Margaret Carney, ceramics historian, will speak from 6:30 to 7:30 p.m. March 10 (Wednesday) in Epperson Auditorium on the campus of the Kansas City Art Institute, 4415 Warwick Blvd. The auditorium is located in Vanderslice Hall, the college’s main administrative building. Carney is curator of the Blair Museum of Lithophanes in Toledo, Ohio. A museum professional for more than 30 years, she served as the founding director of the Museum of Ceramic Art at Alfred University in New York.
Carney holds a Ph.D. degree in Asian art history from the University of Kansas and a master of philosophy degree in art history, with an emphasis in Oriental Art, also from KU, where she studied with Laurence Sickman, former director of the Nelson-Atkins Museum of Art, and Dr. Chu-tsing Li. She also earned a master’s degree in art history and a bachelor’s degree in anthropology from the University of Iowa in Iowa City.
She is a Fellow of the American Ceramic Society and an elected member of the International Academy of Ceramics in Switzerland. She has served as a Senior Fellow at the Smithsonian Institution’s National Museum of American Art and the Renwick Gallery and has received grants from the Tile Heritage Foundation and the Cumming Ceramic Research Foundation. She has curated numerous exhibitions, lectured widely and written 60 books, catalogs and journal articles. She has taught ceramic world history at Alfred and Ohio State University, among others.

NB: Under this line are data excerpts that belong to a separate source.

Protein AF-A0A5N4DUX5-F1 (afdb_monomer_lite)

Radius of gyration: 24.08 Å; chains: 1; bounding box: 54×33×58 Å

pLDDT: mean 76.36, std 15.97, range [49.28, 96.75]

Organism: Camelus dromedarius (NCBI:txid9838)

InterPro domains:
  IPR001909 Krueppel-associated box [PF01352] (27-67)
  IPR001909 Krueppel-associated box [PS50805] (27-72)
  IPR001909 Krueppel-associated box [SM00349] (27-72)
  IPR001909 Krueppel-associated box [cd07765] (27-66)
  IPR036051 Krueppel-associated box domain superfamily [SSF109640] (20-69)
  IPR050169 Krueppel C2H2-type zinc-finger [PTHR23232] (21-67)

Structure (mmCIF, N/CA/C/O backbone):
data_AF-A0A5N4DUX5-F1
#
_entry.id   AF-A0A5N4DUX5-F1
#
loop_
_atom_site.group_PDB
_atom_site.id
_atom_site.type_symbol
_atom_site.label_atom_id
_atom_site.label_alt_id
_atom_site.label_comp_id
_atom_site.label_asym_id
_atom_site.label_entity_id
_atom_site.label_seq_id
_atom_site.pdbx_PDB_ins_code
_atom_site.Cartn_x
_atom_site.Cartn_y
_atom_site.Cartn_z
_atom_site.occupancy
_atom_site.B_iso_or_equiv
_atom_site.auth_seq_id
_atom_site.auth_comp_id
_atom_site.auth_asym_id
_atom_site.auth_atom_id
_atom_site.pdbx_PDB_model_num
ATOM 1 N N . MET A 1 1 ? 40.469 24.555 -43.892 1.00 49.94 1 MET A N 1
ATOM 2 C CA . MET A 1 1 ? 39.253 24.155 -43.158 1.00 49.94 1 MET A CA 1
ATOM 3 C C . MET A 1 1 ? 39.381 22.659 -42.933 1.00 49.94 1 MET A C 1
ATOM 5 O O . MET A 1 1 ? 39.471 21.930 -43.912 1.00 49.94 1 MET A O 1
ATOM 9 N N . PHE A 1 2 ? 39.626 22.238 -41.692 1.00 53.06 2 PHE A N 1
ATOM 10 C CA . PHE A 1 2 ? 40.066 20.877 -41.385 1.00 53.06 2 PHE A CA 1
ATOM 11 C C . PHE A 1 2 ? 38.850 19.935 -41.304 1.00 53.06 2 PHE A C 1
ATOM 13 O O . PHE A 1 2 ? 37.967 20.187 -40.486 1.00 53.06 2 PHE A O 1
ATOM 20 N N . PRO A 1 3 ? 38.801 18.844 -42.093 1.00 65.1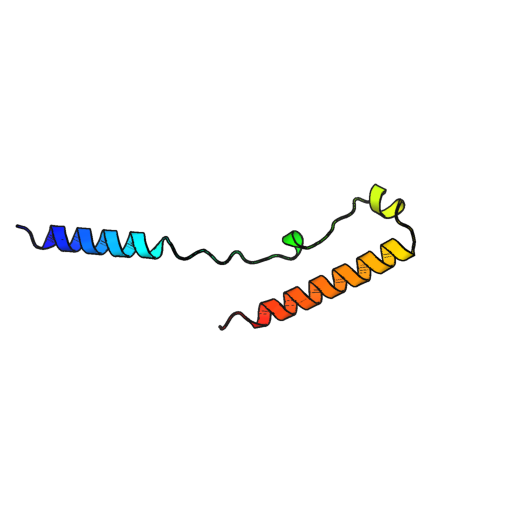9 3 PRO A N 1
ATOM 21 C CA . PRO A 1 3 ? 37.706 17.860 -42.068 1.00 65.19 3 PRO A CA 1
ATOM 22 C C . PRO A 1 3 ? 37.447 17.239 -40.683 1.00 65.19 3 PRO A C 1
ATOM 24 O O . PRO A 1 3 ? 36.379 16.695 -40.409 1.00 65.19 3 PRO A O 1
ATOM 27 N N . GLU A 1 4 ? 38.439 17.316 -39.798 1.00 66.00 4 GLU A N 1
ATOM 28 C CA . GLU A 1 4 ? 38.396 16.804 -38.431 1.00 66.00 4 GLU A CA 1
ATOM 29 C C . GLU A 1 4 ? 37.433 17.575 -37.519 1.00 66.00 4 GLU A C 1
ATOM 31 O O . GLU A 1 4 ? 36.820 16.978 -36.634 1.00 66.00 4 GLU A O 1
ATOM 36 N N . GLU A 1 5 ? 37.254 18.877 -37.750 1.00 68.44 5 GLU A N 1
ATOM 37 C CA . GLU A 1 5 ? 36.404 19.730 -36.912 1.00 68.44 5 GLU A CA 1
ATOM 38 C C . GLU A 1 5 ? 34.915 19.407 -37.128 1.00 68.44 5 GLU A C 1
ATOM 40 O O . GLU A 1 5 ? 34.156 19.241 -36.171 1.00 68.44 5 GLU A O 1
ATOM 45 N N . GLU A 1 6 ? 34.510 19.172 -38.382 1.00 68.31 6 GLU A N 1
ATOM 46 C CA . GLU A 1 6 ? 33.158 18.707 -38.719 1.00 68.31 6 GLU A CA 1
ATOM 47 C C . GLU A 1 6 ? 32.893 17.291 -38.196 1.00 68.31 6 GLU A C 1
ATOM 49 O O . GLU A 1 6 ? 31.792 16.985 -37.735 1.00 68.31 6 GLU A O 1
ATOM 54 N N . ALA A 1 7 ? 33.901 16.414 -38.221 1.00 69.38 7 ALA A N 1
ATOM 55 C CA . ALA A 1 7 ? 33.777 15.074 -37.659 1.00 69.38 7 ALA A CA 1
ATOM 56 C C . ALA A 1 7 ? 33.557 15.115 -36.137 1.00 69.38 7 ALA A C 1
ATOM 58 O O . ALA A 1 7 ? 32.748 14.346 -35.610 1.00 69.38 7 ALA A O 1
ATOM 59 N N . GLN A 1 8 ? 34.223 16.034 -35.432 1.00 68.94 8 GLN A N 1
ATOM 60 C CA . GLN A 1 8 ? 34.017 16.262 -34.001 1.00 68.94 8 GLN A CA 1
ATOM 61 C C . GLN A 1 8 ? 32.639 16.871 -33.700 1.00 68.94 8 GLN A C 1
ATOM 63 O O . GLN A 1 8 ? 31.978 16.442 -32.755 1.00 68.94 8 GLN A O 1
ATOM 68 N N . GLU A 1 9 ? 32.166 17.811 -34.517 1.00 64.50 9 GLU A N 1
ATOM 69 C CA . GLU A 1 9 ? 30.834 18.420 -34.409 1.00 64.50 9 GLU A CA 1
ATOM 70 C C . GLU A 1 9 ? 29.713 17.381 -34.622 1.00 64.50 9 GLU A C 1
ATOM 72 O O . GLU A 1 9 ? 28.754 17.315 -33.849 1.00 64.50 9 GLU A O 1
ATOM 77 N N . ARG A 1 10 ? 29.859 16.498 -35.621 1.00 61.97 10 ARG A N 1
ATOM 78 C CA . ARG A 1 10 ? 28.913 15.396 -35.885 1.00 61.97 10 ARG A CA 1
ATOM 79 C C . ARG A 1 10 ? 28.871 14.391 -34.734 1.00 61.97 10 ARG A C 1
ATOM 81 O O . ARG A 1 10 ? 27.782 13.969 -34.357 1.00 61.97 10 ARG A O 1
ATOM 88 N N . ARG A 1 11 ? 30.027 14.076 -34.133 1.00 61.84 11 ARG A N 1
ATOM 89 C CA . ARG A 1 11 ? 30.130 13.212 -32.941 1.00 61.84 11 ARG A CA 1
ATOM 90 C C . ARG A 1 11 ? 29.468 13.837 -31.708 1.00 61.84 11 ARG A C 1
ATOM 92 O O . ARG A 1 11 ? 28.732 13.153 -30.999 1.00 61.84 11 ARG A O 1
ATOM 99 N N . LYS A 1 12 ? 29.652 15.146 -31.494 1.00 59.91 12 LYS A N 1
ATOM 100 C CA . LYS A 1 12 ? 28.986 15.895 -30.413 1.00 59.91 12 LYS A CA 1
ATOM 101 C C . LYS A 1 12 ? 27.465 15.939 -30.587 1.00 59.91 12 LYS A C 1
ATOM 103 O O . LYS A 1 12 ? 26.743 15.859 -29.597 1.00 59.91 12 LYS A O 1
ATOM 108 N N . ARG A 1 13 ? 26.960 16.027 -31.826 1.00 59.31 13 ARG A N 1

She recently completed the first book in 180 years on the topic of lithophanes (2008, Schiffer Publishing), and her most recently curated exhibition is “The Ironic Porcelain Fan,” featuring rare 19th century porcelain complexion fans and related hand screens, which will be on view May through October at the Blair Museum of Lithophanes.
About lithophanes
According to information published on the Blair Museum’s Web site, the Greek origin of the word “lithophane” means "light in stone" or to "appear in stone.” More from the Web site: “How beautifully this describes these porcelain castings which, in ambient light, seem only to be bumpy surfaces forming a vague picture and there is ‘really nothing to see,’ as Mr. Blair always said. But, when the ambient light is extinguished and the lithophane is back-lit, a beautiful, three-dimensional picture appears in incredible depth and detail. Popular in Europe in the mid-19th Century, lithophanes began their life as a thin sheet of beeswax. Artisans carved the pictures in the wax, a plaster-of-Paris mold was made from the wax carving and the porcelain slip was poured in this mold to dry. Removed from the mold, the porcelain was then fired. Where the picture is the lightest, the porcelain is very thin, and where it is darkest, the porcelain is very thick.”